Work task — In the entries below, find the line with "ATOM 50 C C" and print exactly every line from there up to and including the line with "ATOM 62 C C", with no other lines.

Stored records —
*** Begin section ***
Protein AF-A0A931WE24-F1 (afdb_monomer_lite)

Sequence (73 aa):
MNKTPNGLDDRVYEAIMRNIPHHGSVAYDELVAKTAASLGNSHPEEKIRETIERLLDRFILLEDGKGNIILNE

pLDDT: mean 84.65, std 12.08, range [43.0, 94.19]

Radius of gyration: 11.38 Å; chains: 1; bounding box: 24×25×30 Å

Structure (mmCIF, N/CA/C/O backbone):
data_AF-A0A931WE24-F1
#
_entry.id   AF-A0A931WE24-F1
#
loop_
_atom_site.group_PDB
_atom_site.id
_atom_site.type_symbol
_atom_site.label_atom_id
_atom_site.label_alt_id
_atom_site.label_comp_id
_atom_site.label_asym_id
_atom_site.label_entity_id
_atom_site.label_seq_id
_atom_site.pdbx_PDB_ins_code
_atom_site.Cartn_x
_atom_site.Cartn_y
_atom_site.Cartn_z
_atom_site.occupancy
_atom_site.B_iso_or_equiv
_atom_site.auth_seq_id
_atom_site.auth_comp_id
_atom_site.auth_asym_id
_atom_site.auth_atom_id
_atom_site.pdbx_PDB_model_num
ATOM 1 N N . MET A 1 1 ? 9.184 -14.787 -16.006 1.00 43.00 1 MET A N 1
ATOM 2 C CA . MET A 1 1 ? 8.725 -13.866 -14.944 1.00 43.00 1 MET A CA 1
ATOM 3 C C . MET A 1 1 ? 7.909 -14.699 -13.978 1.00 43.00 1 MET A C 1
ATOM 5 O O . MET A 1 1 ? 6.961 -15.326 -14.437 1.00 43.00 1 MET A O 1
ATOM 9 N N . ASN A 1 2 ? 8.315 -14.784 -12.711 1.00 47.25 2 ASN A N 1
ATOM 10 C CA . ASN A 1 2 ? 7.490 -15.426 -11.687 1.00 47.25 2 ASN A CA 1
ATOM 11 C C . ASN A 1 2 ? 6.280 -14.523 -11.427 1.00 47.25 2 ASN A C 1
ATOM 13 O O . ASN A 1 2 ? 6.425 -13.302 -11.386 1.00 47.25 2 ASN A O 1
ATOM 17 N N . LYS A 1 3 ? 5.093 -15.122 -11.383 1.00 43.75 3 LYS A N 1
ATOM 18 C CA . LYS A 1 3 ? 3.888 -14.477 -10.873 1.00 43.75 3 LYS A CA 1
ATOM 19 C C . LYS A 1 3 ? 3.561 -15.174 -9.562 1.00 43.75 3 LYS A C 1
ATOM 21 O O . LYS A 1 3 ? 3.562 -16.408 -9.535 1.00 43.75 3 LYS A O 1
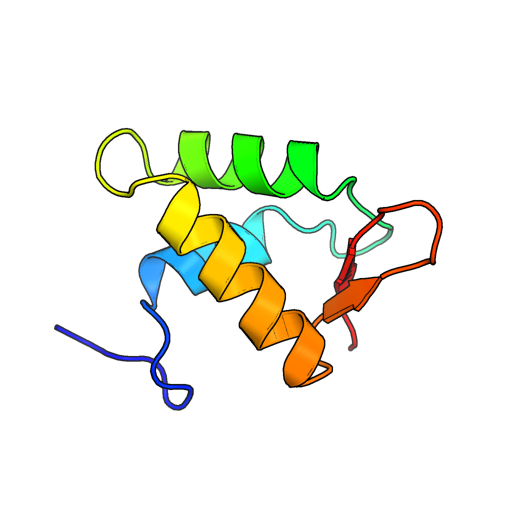
ATOM 26 N N . THR A 1 4 ? 3.219 -14.401 -8.536 1.00 54.84 4 THR A N 1
ATOM 27 C CA . THR A 1 4 ? 2.670 -14.939 -7.289 1.00 54.84 4 THR A CA 1
ATOM 28 C C . THR A 
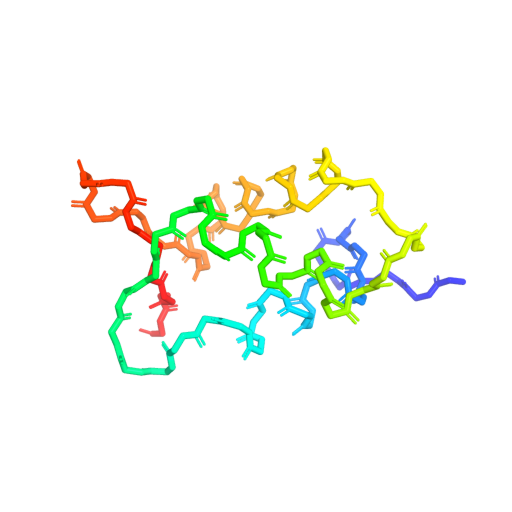1 4 ? 1.460 -15.826 -7.612 1.00 54.84 4 THR A C 1
ATOM 30 O O . THR A 1 4 ? 0.781 -15.588 -8.621 1.00 54.84 4 THR A O 1
ATOM 33 N N . PRO A 1 5 ? 1.090 -16.784 -6.741 1.00 59.06 5 PRO A N 1
ATOM 34 C CA . PRO A 1 5 ? -0.173 -17.527 -6.865 1.00 59.06 5 PRO A CA 1
ATOM 35 C C . PRO A 1 5 ? -1.413 -16.611 -6.942 1.00 59.06 5 PRO A C 1
ATOM 37 O O . PRO A 1 5 ? -2.484 -17.041 -7.360 1.00 59.06 5 PRO A O 1
ATOM 40 N N . ASN A 1 6 ? -1.254 -15.326 -6.613 1.00 55.97 6 ASN A N 1
ATOM 41 C CA . ASN A 1 6 ? -2.284 -14.300 -6.672 1.00 55.97 6 ASN A CA 1
ATOM 42 C C . ASN A 1 6 ? -2.319 -13.496 -7.988 1.00 55.97 6 ASN A C 1
ATOM 44 O O . ASN A 1 6 ? -3.200 -12.652 -8.148 1.00 55.97 6 ASN A O 1
ATOM 48 N N . GLY A 1 7 ? -1.413 -13.752 -8.941 1.00 63.97 7 GLY A N 1
ATOM 49 C CA . GLY A 1 7 ? -1.323 -13.022 -10.213 1.00 63.97 7 GLY A CA 1
ATOM 50 C C . GLY A 1 7 ? -0.736 -11.610 -10.089 1.00 63.97 7 GLY A C 1
ATOM 51 O O . GLY A 1 7 ? -0.791 -10.841 -11.051 1.00 63.97 7 GLY A O 1
ATOM 52 N N . LEU A 1 8 ? -0.188 -11.279 -8.917 1.00 71.44 8 LEU A N 1
ATOM 53 C CA . LEU A 1 8 ? 0.504 -10.029 -8.610 1.00 71.44 8 LEU A CA 1
ATOM 54 C C . LEU A 1 8 ? 1.993 -10.148 -8.944 1.00 71.44 8 LEU A C 1
ATOM 56 O O . LEU A 1 8 ? 2.556 -11.248 -8.935 1.00 71.44 8 LEU A O 1
ATOM 60 N N . ASP A 1 9 ? 2.618 -9.007 -9.217 1.00 76.62 9 ASP A N 1
ATOM 61 C CA . ASP A 1 9 ? 4.065 -8.916 -9.374 1.00 76.62 9 ASP A CA 1
ATOM 62 C C . ASP A 1 9 ? 4.736 -9.226 -8.026 1.00 76.62 9 ASP A C 1
ATOM 64 O O . ASP A 1 9 ? 4.541 -8.484 -7.061 1.00 76.62 9 ASP A O 1
ATOM 68 N N . ASP A 1 10 ? 5.481 -10.338 -7.946 1.00 81.94 10 ASP A N 1
ATOM 69 C CA . ASP A 1 10 ? 6.134 -10.796 -6.708 1.00 81.94 10 ASP A CA 1
ATOM 70 C C . ASP A 1 10 ? 6.959 -9.685 -6.059 1.00 81.94 10 ASP A C 1
ATOM 72 O O . ASP A 1 10 ? 6.885 -9.490 -4.850 1.00 81.94 10 ASP A O 1
ATOM 76 N N . ARG A 1 11 ? 7.680 -8.888 -6.856 1.00 85.31 11 ARG A N 1
ATOM 77 C CA . ARG A 1 11 ? 8.556 -7.846 -6.311 1.00 85.31 11 ARG A CA 1
ATOM 78 C C . ARG A 1 11 ? 7.777 -6.717 -5.663 1.00 85.31 11 ARG A C 1
ATOM 80 O O . ARG A 1 11 ? 8.191 -6.217 -4.621 1.00 85.31 11 ARG A O 1
ATOM 87 N N . VAL A 1 12 ? 6.670 -6.308 -6.281 1.00 88.62 12 VAL A N 1
ATOM 88 C CA . VAL A 1 12 ? 5.806 -5.258 -5.730 1.00 88.62 12 VAL A CA 1
ATOM 89 C C . VAL A 1 12 ? 5.132 -5.760 -4.461 1.00 88.62 12 VAL A C 1
ATOM 91 O O . VAL A 1 12 ? 5.147 -5.062 -3.453 1.00 88.62 12 VAL A O 1
ATOM 94 N N . TYR A 1 13 ? 4.615 -6.990 -4.485 1.00 88.81 13 TYR A N 1
ATOM 95 C CA . TYR A 1 13 ? 4.011 -7.627 -3.319 1.00 88.81 13 TYR A CA 1
ATOM 96 C C . TYR A 1 13 ? 4.988 -7.712 -2.138 1.00 88.81 13 TYR A C 1
ATOM 98 O O . TYR A 1 13 ? 4.677 -7.227 -1.052 1.00 88.81 13 TYR A O 1
ATOM 106 N N . GLU A 1 14 ? 6.186 
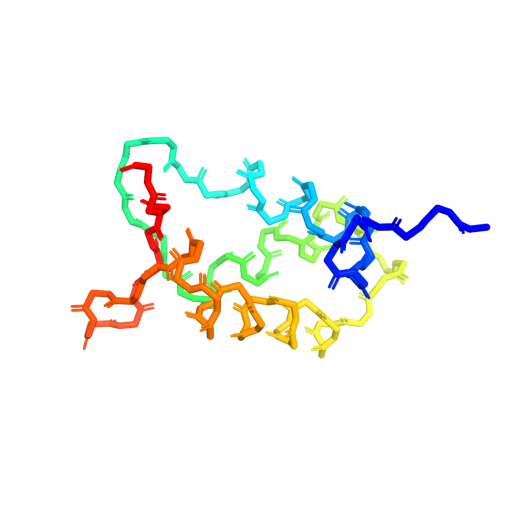-8.262 -2.349 1.00 89.12 14 GLU A N 1
ATOM 107 C CA . GLU A 1 14 ? 7.210 -8.374 -1.305 1.00 89.12 14 GLU A CA 1
ATOM 108 C C . GLU A 1 14 ? 7.633 -7.001 -0.771 1.00 89.12 14 GLU A C 1
ATOM 110 O O . GLU A 1 14 ? 7.813 -6.831 0.436 1.00 89.12 14 GLU A O 1
ATOM 115 N N . ALA A 1 15 ? 7.761 -6.001 -1.649 1.00 90.94 15 ALA A N 1
ATOM 116 C CA . ALA A 1 15 ? 8.086 -4.642 -1.239 1.00 90.94 15 ALA A CA 1
ATOM 117 C C . ALA A 1 15 ? 6.972 -4.017 -0.386 1.00 90.94 15 ALA A C 1
ATOM 119 O O . ALA A 1 15 ? 7.285 -3.387 0.622 1.00 90.94 15 ALA A O 1
ATOM 120 N N . ILE A 1 16 ? 5.696 -4.216 -0.732 1.00 91.19 16 ILE A N 1
ATOM 121 C CA . ILE A 1 16 ? 4.561 -3.747 0.078 1.00 91.19 16 ILE A CA 1
ATOM 122 C C . ILE A 1 16 ? 4.597 -4.421 1.450 1.00 91.19 16 ILE A C 1
ATOM 124 O O . ILE A 1 16 ? 4.633 -3.730 2.464 1.00 91.19 16 ILE A O 1
ATOM 128 N N . MET A 1 17 ? 4.667 -5.755 1.490 1.00 88.50 17 MET A N 1
ATOM 129 C CA . MET A 1 17 ? 4.681 -6.525 2.740 1.00 88.50 17 MET A CA 1
ATOM 130 C C . MET A 1 17 ? 5.837 -6.116 3.658 1.0
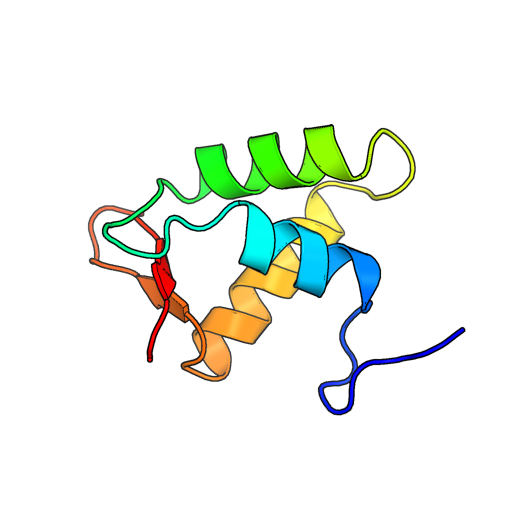0 88.50 17 MET A C 1
ATOM 132 O O . MET A 1 17 ? 5.661 -6.004 4.864 1.00 88.50 17 MET A O 1
ATOM 136 N N . ARG A 1 18 ? 7.013 -5.821 3.091 1.00 89.38 18 ARG A N 1
ATOM 137 C CA . ARG A 1 18 ? 8.182 -5.367 3.855 1.00 89.38 18 ARG A CA 1
ATOM 138 C C . ARG A 1 18 ? 8.043 -3.946 4.410 1.00 89.38 18 ARG A C 1
ATOM 140 O O . ARG A 1 18 ? 8.714 -3.612 5.385 1.00 89.38 18 ARG A O 1
ATOM 147 N N . ASN A 1 19 ? 7.237 -3.098 3.771 1.00 90.62 19 ASN A N 1
ATOM 148 C CA . ASN A 1 19 ? 7.038 -1.704 4.173 1.00 90.62 19 ASN A CA 1
ATOM 149 C C . ASN A 1 19 ? 5.834 -1.506 5.106 1.00 90.62 19 ASN A C 1
ATOM 151 O O . ASN A 1 19 ? 5.709 -0.431 5.698 1.00 90.62 19 ASN A O 1
ATOM 155 N N . ILE A 1 20 ? 4.981 -2.520 5.271 1.00 89.31 20 ILE A N 1
ATOM 156 C CA . ILE A 1 20 ? 3.912 -2.516 6.272 1.00 89.31 20 ILE A CA 1
ATOM 157 C C . ILE A 1 20 ? 4.504 -2.937 7.624 1.00 89.31 20 ILE A C 1
ATOM 159 O O . ILE A 1 20 ? 5.170 -3.970 7.713 1.00 89.31 20 ILE A O 1
ATOM 163 N N . PRO A 1 21 ? 4.305 -2.150 8.694 1.00 82.12 21 PRO A N 1
ATOM 164 C CA . PRO A 1 21 ? 4.783 -2.527 10.015 1.00 82.12 21 PRO A CA 1
ATOM 165 C C . PRO A 1 21 ? 4.045 -3.779 10.514 1.00 82.12 21 PRO A C 1
ATOM 167 O O . PRO A 1 21 ? 2.820 -3.808 10.515 1.00 82.12 21 PRO A O 1
ATOM 170 N N . HIS A 1 22 ? 4.781 -4.783 11.010 1.00 75.12 22 HIS A N 1
ATOM 171 C CA . HIS A 1 22 ? 4.188 -5.982 11.636 1.00 75.12 22 HIS A CA 1
ATOM 172 C C . HIS A
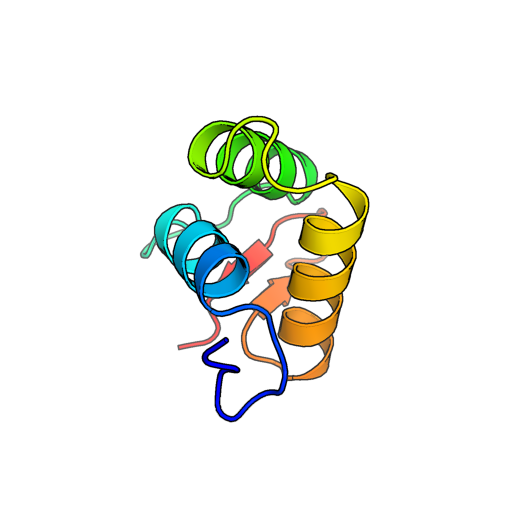 1 22 ? 3.313 -5.646 12.859 1.00 75.12 22 HIS A C 1
ATOM 174 O O . HIS A 1 22 ? 2.409 -6.389 13.216 1.00 75.12 22 HIS A O 1
ATOM 180 N N . HIS A 1 23 ? 3.580 -4.514 13.516 1.00 71.12 23 HIS A N 1
ATOM 181 C CA . HIS A 1 23 ? 2.747 -3.982 14.587 1.00 71.12 23 HIS A CA 1
ATOM 182 C C . HIS A 1 23 ? 2.382 -2.534 14.266 1.00 71.12 23 HIS A C 1
ATOM 184 O O . HIS A 1 23 ? 3.229 -1.644 14.354 1.00 71.12 23 HIS A O 1
ATOM 190 N N . GLY A 1 24 ? 1.122 -2.298 13.906 1.00 83.19 24 GLY A N 1
ATOM 191 C CA . GLY A 1 24 ? 0.576 -0.965 13.659 1.00 83.19 24 GLY A CA 1
ATOM 192 C C . GLY A 1 24 ? -0.018 -0.804 12.266 1.00 83.19 24 GLY A C 1
ATOM 193 O O . GLY A 1 24 ? -0.231 -1.770 11.543 1.00 83.19 24 GLY A O 1
ATOM 194 N N . SER A 1 25 ? -0.300 0.444 11.911 1.00 90.44 25 SER A N 1
ATOM 195 C CA . SER A 1 25 ? -0.883 0.830 10.630 1.00 90.44 25 SER A CA 1
ATOM 196 C C . SER A 1 25 ? 0.022 1.837 9.925 1.00 90.44 25 SER A C 1
ATOM 198 O O . SER A 1 25 ? 0.690 2.634 10.586 1.00 90.44 25 SER A O 1
ATOM 200 N N . VAL A 1 26 ? 0.025 1.840 8.597 1.00 92.62 26 VAL A N 1
ATOM 201 C CA . VAL A 1 26 ? 0.783 2.795 7.775 1.00 92.62 26 VAL A CA 1
ATOM 202 C C . VAL A 1 26 ? -0.169 3.572 6.878 1.00 92.62 26 VAL A C 1
ATOM 204 O O . VAL A 1 26 ? -1.078 2.984 6.305 1.00 92.62 26 VAL A O 1
ATOM 207 N N . ALA A 1 27 ? 0.010 4.884 6.740 1.00 94.19 27 ALA A N 1
ATOM 208 C CA . ALA A 1 27 ? -0.817 5.670 5.825 1.00 94.19 27 ALA A CA 1
ATOM 209 C C . ALA A 1 27 ? -0.672 5.148 4.384 1.00 94.19 27 ALA A C 1
ATOM 211 O O . ALA A 1 27 ? 0.438 4.815 3.962 1.00 94.19 27 ALA A O 1
ATOM 212 N N . TYR A 1 28 ? -1.767 5.098 3.623 1.00 93.44 28 TYR A N 1
ATOM 213 C CA . TYR A 1 28 ? -1.762 4.584 2.249 1.00 93.44 28 TYR A CA 1
ATOM 214 C C . TYR A 1 28 ? -0.705 5.270 1.369 1.00 93.44 28 TYR A C 1
ATOM 216 O O . TYR A 1 28 ? 0.132 4.597 0.765 1.00 93.44 28 TYR A O 1
ATOM 224 N N . ASP A 1 29 ? -0.669 6.605 1.363 1.00 92.31 29 ASP A N 1
ATOM 225 C CA . ASP A 1 29 ? 0.330 7.376 0.613 1.00 92.31 29 ASP A CA 1
ATOM 226 C C . ASP A 1 29 ? 1.766 7.091 1.072 1.00 92.31 29 ASP A C 1
ATOM 228 O O . ASP A 1 29 ? 2.683 7.001 0.253 1.00 92.31 29 ASP A O 1
ATOM 232 N N . GLU A 1 30 ? 1.974 6.897 2.378 1.00 93.88 30 GLU A N 1
ATOM 233 C CA . GLU A 1 30 ? 3.293 6.563 2.916 1.00 93.88 30 GLU A CA 1
ATOM 234 C C . GLU A 1 30 ? 3.739 5.171 2.456 1.00 93.88 30 GLU A C 1
ATOM 236 O O . GLU A 1 30 ? 4.895 4.986 2.067 1.00 93.88 30 GLU A O 1
ATOM 241 N N . LEU A 1 31 ? 2.826 4.198 2.446 1.00 93.56 31 LEU A N 1
ATOM 242 C CA . LEU A 1 31 ? 3.094 2.850 1.962 1.00 93.56 31 LEU A CA 1
ATOM 243 C C . LEU A 1 31 ? 3.459 2.857 0.474 1.00 93.56 31 LEU A C 1
ATOM 245 O O . LEU A 1 31 ? 4.433 2.208 0.083 1.00 93.56 31 LEU A O 1
ATOM 249 N N . VAL A 1 32 ? 2.731 3.619 -0.348 1.00 93.38 32 VAL A N 1
ATOM 250 C CA . VAL A 1 32 ? 3.030 3.778 -1.779 1.00 93.38 32 VAL A CA 1
ATOM 251 C C . VAL A 1 32 ? 4.416 4.392 -1.968 1.00 93.38 32 VAL A C 1
ATOM 253 O O . VAL A 1 32 ? 5.238 3.821 -2.685 1.00 93.38 32 VAL A O 1
ATOM 256 N N . ALA A 1 33 ? 4.716 5.494 -1.276 1.00 92.44 33 ALA A N 1
ATOM 257 C CA . ALA A 1 33 ? 6.003 6.179 -1.379 1.00 92.44 33 ALA A CA 1
ATOM 258 C C . ALA A 1 33 ? 7.180 5.293 -0.929 1.00 92.44 33 ALA A C 1
ATOM 260 O O . ALA A 1 33 ? 8.195 5.204 -1.624 1.00 92.44 33 ALA A O 1
ATOM 261 N N . LYS A 1 34 ? 7.045 4.584 0.199 1.00 92.94 34 LYS A N 1
ATOM 262 C CA . LYS A 1 34 ? 8.066 3.649 0.706 1.00 92.94 34 LYS A CA 1
ATOM 263 C C . LYS A 1 34 ? 8.292 2.465 -0.232 1.00 92.94 34 LYS A C 1
ATOM 265 O O . LYS A 1 34 ? 9.436 2.061 -0.471 1.00 92.94 34 LYS A O 1
ATOM 270 N N . THR A 1 35 ? 7.214 1.936 -0.803 1.00 92.94 35 THR A N 1
ATOM 271 C CA . THR A 1 35 ? 7.280 0.842 -1.777 1.00 92.94 35 THR A CA 1
ATOM 272 C C . THR A 1 35 ? 7.945 1.309 -3.071 1.00 92.94 35 THR A C 1
ATOM 274 O O . THR A 1 35 ? 8.845 0.635 -3.571 1.00 92.94 35 THR A O 1
ATOM 277 N N . ALA A 1 36 ? 7.584 2.491 -3.576 1.00 91.50 36 ALA A N 1
ATOM 278 C CA . ALA A 1 36 ? 8.202 3.090 -4.757 1.00 91.50 36 ALA A CA 1
ATOM 279 C C . ALA A 1 36 ? 9.703 3.327 -4.541 1.00 91.50
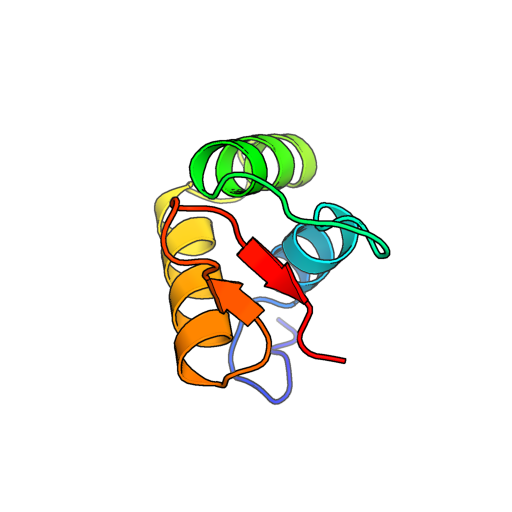 36 ALA A C 1
ATOM 281 O O . ALA A 1 36 ? 10.518 2.945 -5.380 1.00 91.50 36 ALA A O 1
ATOM 282 N N . ALA A 1 37 ? 10.090 3.856 -3.377 1.00 90.81 37 ALA A N 1
ATOM 283 C CA . ALA A 1 37 ? 11.493 4.027 -3.010 1.00 90.81 37 ALA A CA 1
ATOM 284 C C . ALA A 1 37 ? 12.253 2.686 -2.948 1.00 90.81 37 ALA A C 1
ATOM 286 O O . ALA A 1 37 ? 13.402 2.614 -3.380 1.00 90.81 37 ALA A O 1
ATOM 287 N N . SER A 1 38 ? 11.609 1.615 -2.469 1.00 89.12 38 SER A N 1
ATOM 288 C CA . SER A 1 38 ? 12.202 0.269 -2.397 1.00 89.12 38 SER A CA 1
ATOM 289 C C . SER A 1 38 ? 12.388 -0.379 -3.774 1.00 89.12 38 SER A C 1
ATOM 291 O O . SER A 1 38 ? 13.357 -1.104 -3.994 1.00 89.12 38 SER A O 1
*** End section ***
Written solution —
ATOM 50 C C . GLY A 1 7 ? -0.736 -11.610 -10.089 1.00 63.97 7 GLY A C 1
ATOM 51 O O . GLY A 1 7 ? -0.791 -10.841 -11.051 1.00 63.97 7 GLY A O 1
ATOM 52 N N . LEU A 1 8 ? -0.188 -11.279 -8.917 1.00 71.44 8 LEU A N 1
ATOM 53 C CA . LEU A 1 8 ? 0.504 -10.029 -8.610 1.00 71.44 8 LEU A CA 1
ATOM 54 C C . LEU A 1 8 ? 1.993 -10.148 -8.944 1.00 71.44 8 LEU A C 1
ATOM 56 O O . LEU A 1 8 ? 2.556 -11.248 -8.935 1.00 71.44 8 LEU A O 1
ATOM 60 N N . ASP A 1 9 ? 2.618 -9.007 -9.217 1.00 76.62 9 ASP A N 1
ATOM 61 C CA . ASP A 1 9 ? 4.065 -8.916 -9.374 1.00 76.62 9 ASP A CA 1
ATOM 62 C C . ASP A 1 9 ? 4.736 -9.226 -8.026 1.00 76.62 9 ASP A C 1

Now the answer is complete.